• **TASK PROMPT**
Among the records that follow, find the line with "ATOM 95 O O" and the line with "ATOM 111 O O". Set down those lines and all lines between them exactly, without adding anything.

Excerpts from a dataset

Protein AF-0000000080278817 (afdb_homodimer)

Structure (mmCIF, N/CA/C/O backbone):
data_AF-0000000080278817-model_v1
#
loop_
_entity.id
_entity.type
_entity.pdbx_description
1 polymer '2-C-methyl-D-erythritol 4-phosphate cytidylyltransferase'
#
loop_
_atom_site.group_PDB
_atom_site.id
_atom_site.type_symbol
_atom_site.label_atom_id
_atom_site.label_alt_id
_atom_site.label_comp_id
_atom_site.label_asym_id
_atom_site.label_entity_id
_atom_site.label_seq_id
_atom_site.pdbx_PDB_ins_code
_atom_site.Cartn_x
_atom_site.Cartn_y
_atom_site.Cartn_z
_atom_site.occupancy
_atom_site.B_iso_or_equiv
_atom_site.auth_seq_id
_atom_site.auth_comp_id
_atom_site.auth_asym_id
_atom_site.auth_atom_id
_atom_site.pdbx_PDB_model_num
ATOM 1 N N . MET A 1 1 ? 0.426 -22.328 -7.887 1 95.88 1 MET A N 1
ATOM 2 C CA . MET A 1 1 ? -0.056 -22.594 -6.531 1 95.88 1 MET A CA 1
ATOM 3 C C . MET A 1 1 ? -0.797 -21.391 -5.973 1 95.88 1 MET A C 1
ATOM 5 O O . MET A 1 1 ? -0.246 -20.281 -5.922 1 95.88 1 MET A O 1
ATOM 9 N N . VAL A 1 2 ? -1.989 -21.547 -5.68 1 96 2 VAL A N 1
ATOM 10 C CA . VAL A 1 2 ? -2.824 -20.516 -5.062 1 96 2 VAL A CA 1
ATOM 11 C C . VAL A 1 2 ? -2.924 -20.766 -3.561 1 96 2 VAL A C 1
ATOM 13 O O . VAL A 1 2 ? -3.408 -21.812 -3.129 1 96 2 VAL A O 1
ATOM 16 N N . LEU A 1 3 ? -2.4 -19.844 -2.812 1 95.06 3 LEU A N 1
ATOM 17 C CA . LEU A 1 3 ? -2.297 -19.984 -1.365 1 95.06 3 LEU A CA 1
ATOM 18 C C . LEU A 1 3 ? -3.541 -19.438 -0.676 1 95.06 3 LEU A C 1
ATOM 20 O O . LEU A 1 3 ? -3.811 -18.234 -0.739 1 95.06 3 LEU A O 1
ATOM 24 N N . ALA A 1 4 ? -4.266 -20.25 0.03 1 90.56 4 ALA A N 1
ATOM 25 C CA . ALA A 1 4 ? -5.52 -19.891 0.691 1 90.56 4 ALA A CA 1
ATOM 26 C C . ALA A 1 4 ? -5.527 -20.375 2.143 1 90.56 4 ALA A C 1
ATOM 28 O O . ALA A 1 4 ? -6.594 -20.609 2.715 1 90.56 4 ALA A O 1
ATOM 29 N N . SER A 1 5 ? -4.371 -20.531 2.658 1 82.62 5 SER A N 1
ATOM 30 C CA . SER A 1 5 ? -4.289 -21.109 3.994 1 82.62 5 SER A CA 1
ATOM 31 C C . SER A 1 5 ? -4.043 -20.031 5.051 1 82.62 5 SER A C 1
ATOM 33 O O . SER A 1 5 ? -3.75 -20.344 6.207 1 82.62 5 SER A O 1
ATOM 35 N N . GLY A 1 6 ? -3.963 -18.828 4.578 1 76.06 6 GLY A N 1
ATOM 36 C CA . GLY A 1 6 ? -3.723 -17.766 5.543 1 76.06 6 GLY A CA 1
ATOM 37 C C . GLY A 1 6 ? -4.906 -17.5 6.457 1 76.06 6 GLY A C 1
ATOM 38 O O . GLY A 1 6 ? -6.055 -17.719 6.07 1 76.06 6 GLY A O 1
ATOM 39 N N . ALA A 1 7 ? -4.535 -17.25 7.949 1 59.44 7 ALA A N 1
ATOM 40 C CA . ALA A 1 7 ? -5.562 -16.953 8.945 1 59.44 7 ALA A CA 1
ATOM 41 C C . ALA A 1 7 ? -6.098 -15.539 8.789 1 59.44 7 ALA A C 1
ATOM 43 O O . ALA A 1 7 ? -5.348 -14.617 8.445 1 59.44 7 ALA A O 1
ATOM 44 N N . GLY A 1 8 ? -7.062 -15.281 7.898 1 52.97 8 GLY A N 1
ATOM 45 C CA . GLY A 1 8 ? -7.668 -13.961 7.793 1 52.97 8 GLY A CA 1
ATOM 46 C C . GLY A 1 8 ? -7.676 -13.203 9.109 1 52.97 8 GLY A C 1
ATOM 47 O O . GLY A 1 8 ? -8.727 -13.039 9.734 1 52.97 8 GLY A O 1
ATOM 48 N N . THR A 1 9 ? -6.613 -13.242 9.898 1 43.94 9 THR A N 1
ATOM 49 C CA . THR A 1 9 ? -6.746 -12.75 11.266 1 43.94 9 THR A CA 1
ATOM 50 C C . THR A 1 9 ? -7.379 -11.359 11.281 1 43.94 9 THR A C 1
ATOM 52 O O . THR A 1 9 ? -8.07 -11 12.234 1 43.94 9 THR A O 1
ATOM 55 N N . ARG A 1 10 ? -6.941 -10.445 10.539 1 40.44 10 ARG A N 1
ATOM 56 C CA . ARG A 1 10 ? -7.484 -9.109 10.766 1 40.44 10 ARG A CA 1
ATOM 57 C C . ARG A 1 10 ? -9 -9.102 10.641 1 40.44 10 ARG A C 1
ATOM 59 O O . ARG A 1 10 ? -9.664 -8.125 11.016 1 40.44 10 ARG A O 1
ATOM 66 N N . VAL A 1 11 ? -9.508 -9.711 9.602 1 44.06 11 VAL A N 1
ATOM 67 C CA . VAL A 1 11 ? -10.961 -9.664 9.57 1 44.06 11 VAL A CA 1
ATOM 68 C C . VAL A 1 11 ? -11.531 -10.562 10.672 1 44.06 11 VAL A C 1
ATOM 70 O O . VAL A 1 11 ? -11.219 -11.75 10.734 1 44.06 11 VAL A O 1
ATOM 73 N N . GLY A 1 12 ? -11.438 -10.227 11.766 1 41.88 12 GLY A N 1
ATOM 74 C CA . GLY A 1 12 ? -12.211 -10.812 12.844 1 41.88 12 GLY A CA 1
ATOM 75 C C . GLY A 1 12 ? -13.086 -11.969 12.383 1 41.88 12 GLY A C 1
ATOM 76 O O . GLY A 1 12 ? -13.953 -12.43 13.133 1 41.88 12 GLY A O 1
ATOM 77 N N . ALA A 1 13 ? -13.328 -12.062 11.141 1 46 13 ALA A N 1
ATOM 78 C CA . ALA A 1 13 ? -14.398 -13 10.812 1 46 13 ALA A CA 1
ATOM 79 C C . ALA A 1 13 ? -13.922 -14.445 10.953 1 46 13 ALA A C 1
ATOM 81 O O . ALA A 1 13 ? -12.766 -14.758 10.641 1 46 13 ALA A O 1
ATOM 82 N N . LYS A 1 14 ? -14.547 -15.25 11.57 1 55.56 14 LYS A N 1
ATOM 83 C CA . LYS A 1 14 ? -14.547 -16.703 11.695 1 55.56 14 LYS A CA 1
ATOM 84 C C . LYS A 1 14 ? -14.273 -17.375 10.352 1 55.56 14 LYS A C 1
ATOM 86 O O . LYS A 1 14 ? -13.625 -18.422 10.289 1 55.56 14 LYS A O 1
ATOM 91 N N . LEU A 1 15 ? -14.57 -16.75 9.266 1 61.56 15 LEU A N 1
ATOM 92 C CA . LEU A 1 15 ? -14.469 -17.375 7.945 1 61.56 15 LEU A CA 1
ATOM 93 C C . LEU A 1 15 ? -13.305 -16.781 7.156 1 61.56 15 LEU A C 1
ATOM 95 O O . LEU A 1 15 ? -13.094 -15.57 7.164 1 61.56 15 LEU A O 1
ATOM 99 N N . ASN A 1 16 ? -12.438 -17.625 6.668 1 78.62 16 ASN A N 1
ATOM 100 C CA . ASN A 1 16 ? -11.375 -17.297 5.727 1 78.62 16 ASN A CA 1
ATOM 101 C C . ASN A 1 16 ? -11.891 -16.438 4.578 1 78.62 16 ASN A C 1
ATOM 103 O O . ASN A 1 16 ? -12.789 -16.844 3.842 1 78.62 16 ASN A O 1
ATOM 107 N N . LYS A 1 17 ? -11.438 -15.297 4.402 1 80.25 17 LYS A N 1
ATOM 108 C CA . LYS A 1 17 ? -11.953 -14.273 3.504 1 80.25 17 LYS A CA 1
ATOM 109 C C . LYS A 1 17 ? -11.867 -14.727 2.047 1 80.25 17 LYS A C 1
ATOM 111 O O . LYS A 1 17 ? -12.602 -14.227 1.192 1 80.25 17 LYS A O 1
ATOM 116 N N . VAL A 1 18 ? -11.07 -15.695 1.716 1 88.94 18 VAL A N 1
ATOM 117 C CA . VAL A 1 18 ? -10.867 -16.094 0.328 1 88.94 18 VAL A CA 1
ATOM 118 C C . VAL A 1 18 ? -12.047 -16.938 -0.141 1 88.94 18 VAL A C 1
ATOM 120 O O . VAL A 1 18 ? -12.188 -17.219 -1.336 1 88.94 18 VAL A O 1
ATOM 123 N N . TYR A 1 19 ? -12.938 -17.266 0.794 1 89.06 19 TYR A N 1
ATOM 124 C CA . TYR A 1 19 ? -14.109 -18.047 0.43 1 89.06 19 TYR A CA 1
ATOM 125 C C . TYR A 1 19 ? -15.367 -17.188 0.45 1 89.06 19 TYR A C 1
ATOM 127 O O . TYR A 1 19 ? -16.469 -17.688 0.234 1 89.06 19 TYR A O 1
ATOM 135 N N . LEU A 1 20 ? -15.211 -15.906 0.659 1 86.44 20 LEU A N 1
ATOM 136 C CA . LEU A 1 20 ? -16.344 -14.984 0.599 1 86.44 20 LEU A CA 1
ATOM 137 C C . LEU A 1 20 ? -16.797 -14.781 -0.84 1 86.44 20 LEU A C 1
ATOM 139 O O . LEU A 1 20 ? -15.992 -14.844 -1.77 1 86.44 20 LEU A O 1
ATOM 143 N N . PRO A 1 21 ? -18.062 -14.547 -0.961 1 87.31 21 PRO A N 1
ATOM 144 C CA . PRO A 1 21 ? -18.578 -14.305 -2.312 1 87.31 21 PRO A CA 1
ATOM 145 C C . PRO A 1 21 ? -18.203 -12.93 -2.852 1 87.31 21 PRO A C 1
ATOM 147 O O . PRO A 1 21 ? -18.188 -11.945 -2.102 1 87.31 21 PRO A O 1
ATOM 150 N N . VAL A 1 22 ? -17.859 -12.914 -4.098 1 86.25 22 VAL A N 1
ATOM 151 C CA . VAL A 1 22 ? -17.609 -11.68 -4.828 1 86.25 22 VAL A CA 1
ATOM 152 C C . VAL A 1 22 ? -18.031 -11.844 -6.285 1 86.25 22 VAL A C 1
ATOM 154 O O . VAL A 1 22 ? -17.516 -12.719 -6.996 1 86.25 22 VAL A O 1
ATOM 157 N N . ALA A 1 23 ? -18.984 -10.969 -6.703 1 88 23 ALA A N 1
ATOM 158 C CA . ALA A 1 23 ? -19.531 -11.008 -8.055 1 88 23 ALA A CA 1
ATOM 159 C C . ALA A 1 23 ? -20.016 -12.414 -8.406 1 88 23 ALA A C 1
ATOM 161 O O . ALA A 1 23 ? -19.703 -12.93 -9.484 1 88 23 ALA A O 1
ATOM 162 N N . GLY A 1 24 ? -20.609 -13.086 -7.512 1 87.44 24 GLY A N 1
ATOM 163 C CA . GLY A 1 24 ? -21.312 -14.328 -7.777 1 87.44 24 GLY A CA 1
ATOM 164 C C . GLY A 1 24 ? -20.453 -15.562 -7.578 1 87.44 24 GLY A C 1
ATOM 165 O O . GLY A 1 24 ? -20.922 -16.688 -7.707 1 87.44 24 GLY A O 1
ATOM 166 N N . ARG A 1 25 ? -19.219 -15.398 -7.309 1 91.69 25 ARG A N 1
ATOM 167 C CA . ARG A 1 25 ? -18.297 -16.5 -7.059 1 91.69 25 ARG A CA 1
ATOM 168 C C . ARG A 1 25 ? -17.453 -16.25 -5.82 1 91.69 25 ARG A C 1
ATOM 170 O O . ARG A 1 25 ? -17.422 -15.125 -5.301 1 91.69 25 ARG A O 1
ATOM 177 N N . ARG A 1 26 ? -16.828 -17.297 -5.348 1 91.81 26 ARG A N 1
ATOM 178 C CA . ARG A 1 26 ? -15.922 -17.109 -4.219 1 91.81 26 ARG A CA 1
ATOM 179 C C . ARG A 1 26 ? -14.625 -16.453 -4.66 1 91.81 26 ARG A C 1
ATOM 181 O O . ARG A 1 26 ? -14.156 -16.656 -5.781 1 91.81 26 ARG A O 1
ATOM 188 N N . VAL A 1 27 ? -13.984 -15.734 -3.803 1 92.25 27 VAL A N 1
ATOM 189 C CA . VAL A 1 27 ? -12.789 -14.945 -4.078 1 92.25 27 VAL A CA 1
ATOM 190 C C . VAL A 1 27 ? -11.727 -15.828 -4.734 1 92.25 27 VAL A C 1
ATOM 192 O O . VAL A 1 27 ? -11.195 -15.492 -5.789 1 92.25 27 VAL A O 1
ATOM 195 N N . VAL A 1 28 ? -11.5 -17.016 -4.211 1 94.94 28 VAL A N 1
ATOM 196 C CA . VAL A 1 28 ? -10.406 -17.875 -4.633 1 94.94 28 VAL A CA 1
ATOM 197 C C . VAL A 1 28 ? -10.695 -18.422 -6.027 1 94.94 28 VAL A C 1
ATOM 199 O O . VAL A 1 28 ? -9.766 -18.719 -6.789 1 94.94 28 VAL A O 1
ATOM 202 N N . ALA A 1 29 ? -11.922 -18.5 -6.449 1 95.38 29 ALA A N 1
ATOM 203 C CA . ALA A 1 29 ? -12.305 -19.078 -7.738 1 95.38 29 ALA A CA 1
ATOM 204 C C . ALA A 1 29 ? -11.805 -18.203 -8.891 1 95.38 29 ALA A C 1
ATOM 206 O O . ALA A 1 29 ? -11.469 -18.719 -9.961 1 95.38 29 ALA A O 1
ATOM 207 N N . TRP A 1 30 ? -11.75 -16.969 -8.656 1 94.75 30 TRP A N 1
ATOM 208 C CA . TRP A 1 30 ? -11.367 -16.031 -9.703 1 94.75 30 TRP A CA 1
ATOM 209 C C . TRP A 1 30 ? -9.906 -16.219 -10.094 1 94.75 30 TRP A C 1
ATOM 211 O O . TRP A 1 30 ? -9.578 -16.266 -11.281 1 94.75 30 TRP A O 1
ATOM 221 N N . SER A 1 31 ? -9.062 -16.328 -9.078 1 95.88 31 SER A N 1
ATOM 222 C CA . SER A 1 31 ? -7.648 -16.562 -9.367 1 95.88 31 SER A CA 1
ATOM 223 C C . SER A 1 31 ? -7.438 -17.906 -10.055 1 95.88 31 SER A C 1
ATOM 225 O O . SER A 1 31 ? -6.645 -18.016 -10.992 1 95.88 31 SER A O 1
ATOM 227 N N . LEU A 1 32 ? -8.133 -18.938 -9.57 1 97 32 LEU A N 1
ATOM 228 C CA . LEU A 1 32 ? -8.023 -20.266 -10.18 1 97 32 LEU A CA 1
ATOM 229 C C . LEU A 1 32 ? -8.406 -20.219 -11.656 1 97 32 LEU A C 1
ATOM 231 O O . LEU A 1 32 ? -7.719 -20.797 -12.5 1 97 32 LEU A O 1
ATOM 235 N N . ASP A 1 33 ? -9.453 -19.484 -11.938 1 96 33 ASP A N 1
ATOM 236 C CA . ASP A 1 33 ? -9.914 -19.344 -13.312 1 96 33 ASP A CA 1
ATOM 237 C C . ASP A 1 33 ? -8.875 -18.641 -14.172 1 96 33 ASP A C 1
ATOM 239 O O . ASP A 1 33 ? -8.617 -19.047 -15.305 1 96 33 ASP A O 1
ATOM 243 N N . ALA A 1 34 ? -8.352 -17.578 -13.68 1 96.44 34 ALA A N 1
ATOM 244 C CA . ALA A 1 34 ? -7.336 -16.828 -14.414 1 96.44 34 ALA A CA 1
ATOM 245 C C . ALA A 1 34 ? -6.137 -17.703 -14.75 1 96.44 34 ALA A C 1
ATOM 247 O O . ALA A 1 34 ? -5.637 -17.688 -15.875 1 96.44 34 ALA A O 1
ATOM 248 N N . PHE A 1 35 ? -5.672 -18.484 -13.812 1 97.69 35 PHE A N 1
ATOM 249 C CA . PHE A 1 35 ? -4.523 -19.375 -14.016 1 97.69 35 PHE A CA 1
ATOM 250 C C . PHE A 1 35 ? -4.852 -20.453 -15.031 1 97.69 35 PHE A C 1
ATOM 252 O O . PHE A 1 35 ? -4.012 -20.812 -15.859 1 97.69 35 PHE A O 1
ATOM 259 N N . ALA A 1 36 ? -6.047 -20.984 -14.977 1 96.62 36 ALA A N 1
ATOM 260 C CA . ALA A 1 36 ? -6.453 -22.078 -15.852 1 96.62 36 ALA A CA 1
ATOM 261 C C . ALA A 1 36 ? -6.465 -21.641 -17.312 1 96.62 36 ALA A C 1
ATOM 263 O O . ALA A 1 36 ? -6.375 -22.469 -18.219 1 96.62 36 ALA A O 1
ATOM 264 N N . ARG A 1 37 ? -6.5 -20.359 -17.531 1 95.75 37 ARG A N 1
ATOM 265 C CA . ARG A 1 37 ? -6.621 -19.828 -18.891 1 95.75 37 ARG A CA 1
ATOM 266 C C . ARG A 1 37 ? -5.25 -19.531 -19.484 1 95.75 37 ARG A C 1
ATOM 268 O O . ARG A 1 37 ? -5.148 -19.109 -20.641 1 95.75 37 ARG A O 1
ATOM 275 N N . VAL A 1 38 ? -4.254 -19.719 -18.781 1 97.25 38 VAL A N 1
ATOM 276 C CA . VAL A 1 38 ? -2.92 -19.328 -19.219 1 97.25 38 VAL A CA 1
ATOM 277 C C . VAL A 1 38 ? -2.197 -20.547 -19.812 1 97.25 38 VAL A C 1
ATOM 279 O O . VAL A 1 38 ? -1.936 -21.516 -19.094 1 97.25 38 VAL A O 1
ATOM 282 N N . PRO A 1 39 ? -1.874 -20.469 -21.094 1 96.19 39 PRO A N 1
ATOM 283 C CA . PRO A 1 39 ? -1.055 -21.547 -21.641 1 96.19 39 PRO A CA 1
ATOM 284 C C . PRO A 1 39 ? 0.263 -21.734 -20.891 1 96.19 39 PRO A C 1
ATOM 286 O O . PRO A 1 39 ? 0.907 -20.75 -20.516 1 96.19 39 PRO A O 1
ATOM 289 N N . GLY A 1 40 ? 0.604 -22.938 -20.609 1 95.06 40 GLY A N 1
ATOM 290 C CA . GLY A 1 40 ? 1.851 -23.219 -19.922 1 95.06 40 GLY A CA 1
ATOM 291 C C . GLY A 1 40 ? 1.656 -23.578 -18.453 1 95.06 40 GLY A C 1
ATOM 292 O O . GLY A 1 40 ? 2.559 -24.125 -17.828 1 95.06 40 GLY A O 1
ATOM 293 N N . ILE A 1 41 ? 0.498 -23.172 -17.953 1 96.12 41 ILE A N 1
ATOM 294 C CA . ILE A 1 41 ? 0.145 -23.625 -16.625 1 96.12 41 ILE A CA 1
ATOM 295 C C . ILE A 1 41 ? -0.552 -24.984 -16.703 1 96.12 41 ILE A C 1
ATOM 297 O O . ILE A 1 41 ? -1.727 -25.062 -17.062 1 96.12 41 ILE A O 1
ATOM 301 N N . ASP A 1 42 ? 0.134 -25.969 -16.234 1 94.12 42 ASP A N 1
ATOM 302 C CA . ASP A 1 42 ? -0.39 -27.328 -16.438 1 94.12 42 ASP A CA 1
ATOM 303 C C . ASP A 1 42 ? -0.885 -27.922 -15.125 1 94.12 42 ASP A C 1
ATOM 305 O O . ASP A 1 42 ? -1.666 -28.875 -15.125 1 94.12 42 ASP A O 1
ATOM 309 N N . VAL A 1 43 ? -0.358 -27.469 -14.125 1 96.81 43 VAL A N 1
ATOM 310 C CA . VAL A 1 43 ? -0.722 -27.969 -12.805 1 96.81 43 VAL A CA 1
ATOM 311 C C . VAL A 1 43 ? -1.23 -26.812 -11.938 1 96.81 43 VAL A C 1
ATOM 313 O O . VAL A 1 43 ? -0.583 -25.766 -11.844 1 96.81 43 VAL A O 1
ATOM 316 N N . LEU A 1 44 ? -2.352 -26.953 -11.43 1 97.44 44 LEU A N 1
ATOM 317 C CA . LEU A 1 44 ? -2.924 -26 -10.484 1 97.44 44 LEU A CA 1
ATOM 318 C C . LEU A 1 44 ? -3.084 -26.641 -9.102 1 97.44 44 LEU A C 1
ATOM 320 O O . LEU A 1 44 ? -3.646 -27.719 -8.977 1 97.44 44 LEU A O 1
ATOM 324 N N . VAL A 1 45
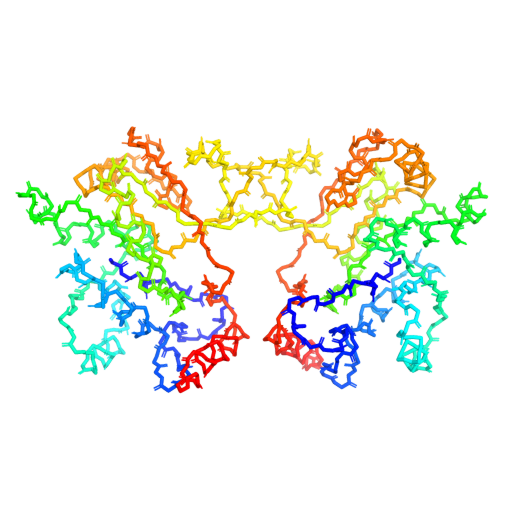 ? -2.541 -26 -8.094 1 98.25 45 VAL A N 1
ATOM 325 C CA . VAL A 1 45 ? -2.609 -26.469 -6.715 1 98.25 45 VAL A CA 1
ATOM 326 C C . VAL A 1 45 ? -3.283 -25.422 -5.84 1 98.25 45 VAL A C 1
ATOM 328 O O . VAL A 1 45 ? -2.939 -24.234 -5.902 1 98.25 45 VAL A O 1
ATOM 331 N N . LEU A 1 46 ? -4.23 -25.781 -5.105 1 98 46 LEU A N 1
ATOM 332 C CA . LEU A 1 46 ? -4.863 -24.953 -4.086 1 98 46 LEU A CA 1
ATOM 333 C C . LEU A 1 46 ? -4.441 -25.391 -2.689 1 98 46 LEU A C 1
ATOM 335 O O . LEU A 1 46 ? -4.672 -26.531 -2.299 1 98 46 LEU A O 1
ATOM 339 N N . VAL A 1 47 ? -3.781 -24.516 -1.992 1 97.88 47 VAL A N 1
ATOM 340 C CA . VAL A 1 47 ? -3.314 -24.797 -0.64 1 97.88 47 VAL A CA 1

• **SOLUTION TO THE PROBLEM**
ATOM 95 O O . LEU A 1 15 ? -13.094 -15.57 7.164 1 61.56 15 LEU A O 1
ATOM 99 N N . ASN A 1 16 ? -12.438 -17.625 6.668 1 78.62 16 ASN A N 1
ATOM 100 C CA . ASN A 1 16 ? -11.375 -17.297 5.727 1 78.62 16 ASN A CA 1
ATOM 101 C C . ASN A 1 16 ? -11.891 -16.438 4.578 1 78.62 16 ASN A C 1
ATOM 103 O O . ASN A 1 16 ? -12.789 -16.844 3.842 1 78.62 16 ASN A O 1
ATOM 107 N N . LYS A 1 17 ? -11.438 -15.297 4.402 1 80.25 17 LYS A N 1
ATOM 108 C CA . LYS A 1 17 ? -11.953 -14.273 3.504 1 80.25 17 LYS A CA 1
ATOM 109 C C . LYS A 1 17 ? -11.867 -14.727 2.047 1 80.25 17 LYS A C 1
ATOM 111 O O . LYS A 1 17 ? -12.602 -14.227 1.192 1 80.25 17 LYS A O 1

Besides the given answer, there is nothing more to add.